Revenons sur quelques chiffres, connus de beaucoup. Le cancer c’est 350 000 nouveaux cas par an; c’est aussi 625 000 patients en cours de traitement chaque année. Plus intéressante est l’évolution historique : 2 fois plus de cas annuels qu’en 1980 en France.

Intéressant est aussi d’observer les projections faites par l’OMS. Si la croissance du cancer ralentira dans les pays les plus développés (le nombre de cas passant de 5 à 8 millions), elle est nettement plus accentuée dans les pays moins développés (le nombre de cas passant de 8 à 15 millions). Des analyses ne peuvent s’empêcher de faire le parallèle entre cette évolution et l’industrialisation massive récente de certaines régions en développement. L’OMS, quant à elle, avance des explications prouvées scientifiquement et qui relèvent du mode de vie et de certains déterminants environnementaux.
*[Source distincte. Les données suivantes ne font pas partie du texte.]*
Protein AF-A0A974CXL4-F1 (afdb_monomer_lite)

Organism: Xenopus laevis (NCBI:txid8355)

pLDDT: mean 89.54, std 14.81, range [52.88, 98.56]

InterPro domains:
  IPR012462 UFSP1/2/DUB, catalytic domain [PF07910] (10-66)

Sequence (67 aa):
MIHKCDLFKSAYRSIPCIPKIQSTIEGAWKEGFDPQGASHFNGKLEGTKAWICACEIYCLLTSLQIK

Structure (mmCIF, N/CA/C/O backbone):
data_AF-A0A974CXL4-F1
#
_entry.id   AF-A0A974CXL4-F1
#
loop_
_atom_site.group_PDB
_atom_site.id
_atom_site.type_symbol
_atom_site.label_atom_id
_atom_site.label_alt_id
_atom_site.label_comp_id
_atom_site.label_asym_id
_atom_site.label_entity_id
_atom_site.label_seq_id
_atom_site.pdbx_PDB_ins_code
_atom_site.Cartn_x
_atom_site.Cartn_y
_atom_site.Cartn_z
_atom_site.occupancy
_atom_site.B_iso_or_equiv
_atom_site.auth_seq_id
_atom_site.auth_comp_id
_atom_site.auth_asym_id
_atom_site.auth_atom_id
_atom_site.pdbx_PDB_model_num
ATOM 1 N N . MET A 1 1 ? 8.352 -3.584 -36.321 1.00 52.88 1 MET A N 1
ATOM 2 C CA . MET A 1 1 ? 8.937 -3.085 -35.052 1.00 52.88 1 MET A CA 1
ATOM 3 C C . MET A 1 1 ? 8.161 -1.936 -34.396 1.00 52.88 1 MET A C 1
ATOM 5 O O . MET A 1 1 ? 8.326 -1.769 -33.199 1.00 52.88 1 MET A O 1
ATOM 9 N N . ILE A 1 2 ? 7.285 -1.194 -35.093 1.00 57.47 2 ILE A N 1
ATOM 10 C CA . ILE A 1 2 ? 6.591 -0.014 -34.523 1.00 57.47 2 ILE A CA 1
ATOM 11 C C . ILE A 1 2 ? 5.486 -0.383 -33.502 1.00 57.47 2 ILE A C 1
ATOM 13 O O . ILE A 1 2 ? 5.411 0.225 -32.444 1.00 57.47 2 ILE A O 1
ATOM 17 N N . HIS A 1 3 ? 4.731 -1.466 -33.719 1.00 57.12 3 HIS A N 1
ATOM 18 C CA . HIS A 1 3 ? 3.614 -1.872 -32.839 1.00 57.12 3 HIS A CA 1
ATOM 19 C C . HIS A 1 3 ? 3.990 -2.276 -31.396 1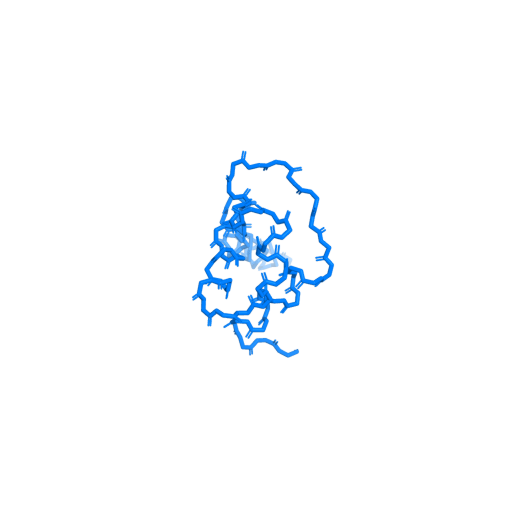.00 57.12 3 HIS A C 1
ATOM 21 O O . HIS A 1 3 ? 3.129 -2.310 -30.522 1.00 57.12 3 HIS A O 1
ATOM 27 N N . LYS A 1 4 ? 5.260 -2.599 -31.112 1.00 55.59 4 LYS A N 1
ATOM 28 C CA . LYS A 1 4 ? 5.673 -3.081 -29.779 1.00 55.59 4 LYS A CA 1
ATOM 29 C C . LYS A 1 4 ? 5.797 -1.930 -28.770 1.00 55.59 4 LYS A C 1
ATOM 31 O O . LYS A 1 4 ? 5.475 -2.110 -27.600 1.00 55.59 4 LYS A O 1
ATOM 36 N N . CYS A 1 5 ? 6.206 -0.744 -29.226 1.00 55.91 5 CYS A N 1
ATOM 37 C CA . CYS A 1 5 ? 6.369 0.439 -28.375 1.00 55.91 5 CYS A CA 1
ATOM 38 C C . CYS A 1 5 ? 5.035 0.983 -27.844 1.00 55.91 5 CYS A C 1
ATOM 40 O O . CYS A 1 5 ? 4.979 1.453 -26.707 1.00 55.91 5 CYS A O 1
ATOM 42 N N . ASP A 1 6 ? 3.959 0.886 -28.625 1.00 60.81 6 ASP A N 1
ATOM 43 C CA . ASP A 1 6 ? 2.639 1.373 -28.209 1.00 60.81 6 ASP A CA 1
ATOM 44 C C . ASP A 1 6 ? 1.976 0.453 -27.172 1.00 60.81 6 ASP A C 1
ATOM 46 O O . ASP A 1 6 ? 1.349 0.940 -26.229 1.00 60.81 6 ASP A O 1
ATOM 50 N N . LEU A 1 7 ? 2.217 -0.863 -27.253 1.00 61.19 7 LEU A N 1
ATOM 51 C CA . LEU A 1 7 ? 1.831 -1.817 -26.204 1.00 61.19 7 LEU A CA 1
ATOM 52 C C . LEU A 1 7 ? 2.533 -1.518 -24.871 1.00 61.19 7 LEU A C 1
ATOM 54 O O . LEU A 1 7 ? 1.877 -1.456 -23.832 1.00 61.19 7 LEU A O 1
ATOM 58 N N . PHE A 1 8 ? 3.846 -1.263 -24.893 1.00 61.19 8 PHE A N 1
ATOM 59 C CA . PHE A 1 8 ? 4.588 -0.897 -23.679 1.00 61.19 8 PHE A CA 1
ATOM 60 C C . PHE A 1 8 ? 4.099 0.430 -23.073 1.00 61.19 8 PHE A C 1
ATOM 62 O O . PHE A 1 8 ? 3.993 0.541 -21.852 1.00 61.19 8 PHE A O 1
ATOM 69 N N . LYS A 1 9 ? 3.727 1.417 -23.901 1.00 60.91 9 LYS A N 1
ATOM 70 C CA . LYS A 1 9 ? 3.136 2.683 -23.425 1.00 60.91 9 LYS A CA 1
ATOM 71 C C . LYS A 1 9 ? 1.761 2.502 -22.780 1.00 60.91 9 LYS A C 1
ATOM 73 O O . LYS A 1 9 ? 1.450 3.214 -21.827 1.00 60.91 9 LYS A O 1
ATOM 78 N N . SER A 1 10 ? 0.928 1.602 -23.300 1.00 63.47 10 SER A N 1
ATOM 79 C CA . SER A 1 10 ? -0.387 1.301 -22.718 1.00 63.47 10 SER A CA 1
ATOM 80 C C . SER A 1 10 ? -0.250 0.573 -21.375 1.00 63.47 10 SER A C 1
ATOM 82 O O . SER A 1 10 ? -0.884 0.966 -20.393 1.00 63.47 10 SER A O 1
ATOM 84 N N . ALA A 1 11 ? 0.663 -0.399 -21.294 1.00 64.12 11 ALA A N 1
ATOM 85 C CA . ALA A 1 11 ? 0.965 -1.113 -20.057 1.00 64.12 11 ALA A CA 1
ATOM 86 C C . ALA A 1 11 ? 1.466 -0.168 -18.950 1.00 64.12 11 ALA A C 1
ATOM 88 O O . ALA A 1 11 ? 1.005 -0.258 -17.817 1.00 64.12 11 ALA A O 1
ATOM 89 N N . TYR A 1 12 ? 2.329 0.801 -19.280 1.00 64.25 12 TYR A N 1
ATOM 90 C CA . TYR A 1 12 ? 2.876 1.744 -18.295 1.00 64.25 12 TYR A CA 1
ATOM 91 C C . TYR A 1 12 ? 1.811 2.638 -17.641 1.00 64.25 12 TYR A C 1
ATOM 93 O O . TYR A 1 12 ? 1.946 3.000 -16.478 1.00 64.25 12 TYR A O 1
ATOM 101 N N . ARG A 1 13 ? 0.724 2.972 -18.356 1.00 69.56 13 ARG A N 1
ATOM 102 C CA . ARG A 1 13 ? -0.410 3.717 -17.769 1.00 69.56 13 ARG A CA 1
ATOM 103 C C . ARG A 1 13 ? -1.251 2.875 -16.810 1.00 69.56 13 ARG A C 1
ATOM 105 O O . ARG A 1 13 ? -2.019 3.441 -16.042 1.00 69.56 13 ARG A O 1
ATOM 112 N N . SER A 1 14 ? -1.125 1.553 -16.882 1.00 81.94 14 SER A N 1
ATOM 113 C CA . SER A 1 14 ? -1.901 0.607 -16.075 1.00 81.94 14 SER A CA 1
ATOM 114 C C . SER A 1 14 ? -1.175 0.201 -14.788 1.00 81.94 14 SER A C 1
ATOM 116 O O . SER A 1 14 ? -1.800 -0.357 -13.891 1.00 81.94 14 SER A O 1
ATOM 118 N N . ILE A 1 15 ? 0.129 0.485 -14.674 1.00 89.69 15 ILE A N 1
ATOM 119 C CA . ILE A 1 15 ? 0.905 0.215 -13.459 1.00 89.69 15 ILE A CA 1
ATOM 120 C C . ILE A 1 15 ? 0.621 1.327 -12.435 1.00 89.69 15 ILE A C 1
ATOM 122 O O . ILE A 1 15 ? 0.855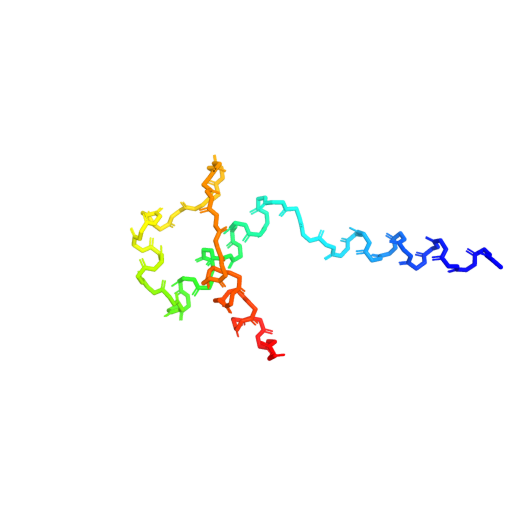 2.502 -12.734 1.00 89.69 15 ILE A O 1
ATOM 126 N N . PRO A 1 16 ? 0.128 0.997 -11.228 1.00 92.56 16 PRO A N 1
ATOM 127 C CA . PRO A 1 16 ? -0.159 1.996 -10.208 1.00 92.56 16 PRO A CA 1
ATOM 128 C C . PRO A 1 16 ? 1.123 2.663 -9.691 1.00 92.56 16 PRO A C 1
ATOM 130 O O . PRO A 1 1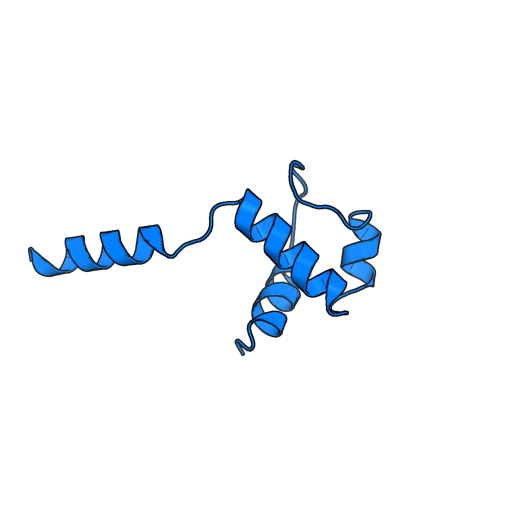6 ? 2.179 2.042 -9.584 1.00 92.56 16 PRO A O 1
ATOM 133 N N . CYS A 1 17 ? 1.023 3.940 -9.318 1.00 94.56 17 CYS A N 1
ATOM 134 C CA . CYS A 1 17 ? 2.098 4.641 -8.619 1.00 94.56 17 CYS A CA 1
ATOM 135 C C . CYS A 1 17 ? 2.227 4.163 -7.161 1.00 94.56 17 CYS A C 1
ATOM 137 O O . CYS A 1 17 ? 1.297 3.576 -6.609 1.00 94.56 17 CYS A O 1
ATOM 139 N N . ILE A 1 18 ? 3.355 4.463 -6.505 1.00 96.25 18 ILE A N 1
ATOM 140 C CA . ILE A 1 18 ? 3.609 4.036 -5.115 1.00 96.25 18 ILE A CA 1
ATOM 141 C C . ILE A 1 18 ? 2.481 4.443 -4.144 1.00 96.25 18 ILE A C 1
ATOM 143 O O . ILE A 1 18 ? 1.988 3.555 -3.453 1.00 96.25 18 ILE A O 1
ATOM 147 N N . PRO A 1 19 ? 1.976 5.696 -4.122 1.00 97.06 19 PRO A N 1
ATOM 148 C CA . PRO A 1 19 ? 0.846 6.048 -3.252 1.00 97.06 19 PRO A CA 1
ATOM 149 C C . PRO A 1 19 ? -0.424 5.238 -3.547 1.00 97.06 19 PRO A C 1
ATOM 151 O O . PRO A 1 19 ? -1.173 4.865 -2.644 1.00 97.06 19 PRO A O 1
ATOM 154 N N . LYS A 1 20 ? -0.653 4.891 -4.821 1.00 96.69 20 LYS A N 1
ATOM 155 C CA . LYS A 1 20 ? -1.785 4.044 -5.197 1.00 96.69 20 LYS A CA 1
ATOM 156 C C . LYS A 1 20 ? -1.607 2.610 -4.698 1.00 96.69 20 LYS A C 1
ATOM 158 O O . LYS A 1 20 ? -2.575 2.016 -4.239 1.00 96.69 20 LYS A O 1
ATOM 163 N N . ILE A 1 21 ? -0.394 2.065 -4.737 1.00 97.31 21 ILE A N 1
ATOM 164 C CA . ILE A 1 21 ? -0.094 0.748 -4.155 1.00 97.31 21 ILE A CA 1
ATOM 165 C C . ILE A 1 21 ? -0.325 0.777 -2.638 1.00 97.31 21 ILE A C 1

Comprendre les déterminants du cancer

Mais une chose est certaine : cette maladie a connu une croissance dramatique très récente et des paramètres doivent venir expliquer ça. Maintenant y a plus qu’à isoler les milliers de paramètres (biologiques, environnementaux, géographiques, comportementaux, culturels…) et analyser les millions de possibilités d’associations en eux…

Des milliers de publications plus loin, aurons-nous fait le tour de la question ? Car il faudrait en fait une masse de données et une capacité de traitement exceptionnelles pour tenter de déminer ça. Google quoi.

Google et le big data santé

Et oui. Google connait les comportements, les cultures, la génétique… et sait intégrer d’autres sources de données s’il le faut. Quand Deepmind (filiale d’Alphabet/ Google) étudie des cohortes de 1,6 millions de patients britanniques pour anticiper les maladies avant les symptômes, Verily (autre filiale) associe software, clinique et science fondamentale dans le sens de la médecine prédictive. Oui, la science passe par le processus critique, par le besoin de consensus quand Google met en place des cohortes massives pour des analyses de données jamais menées. Plus simplement, j’observe juste certains discutent encore la règle des 10 000 pas par jour quand Google est sur le point d’anticiper les maladies avant les symptômes. Cueillette à la main contre moissonneuse hichtech.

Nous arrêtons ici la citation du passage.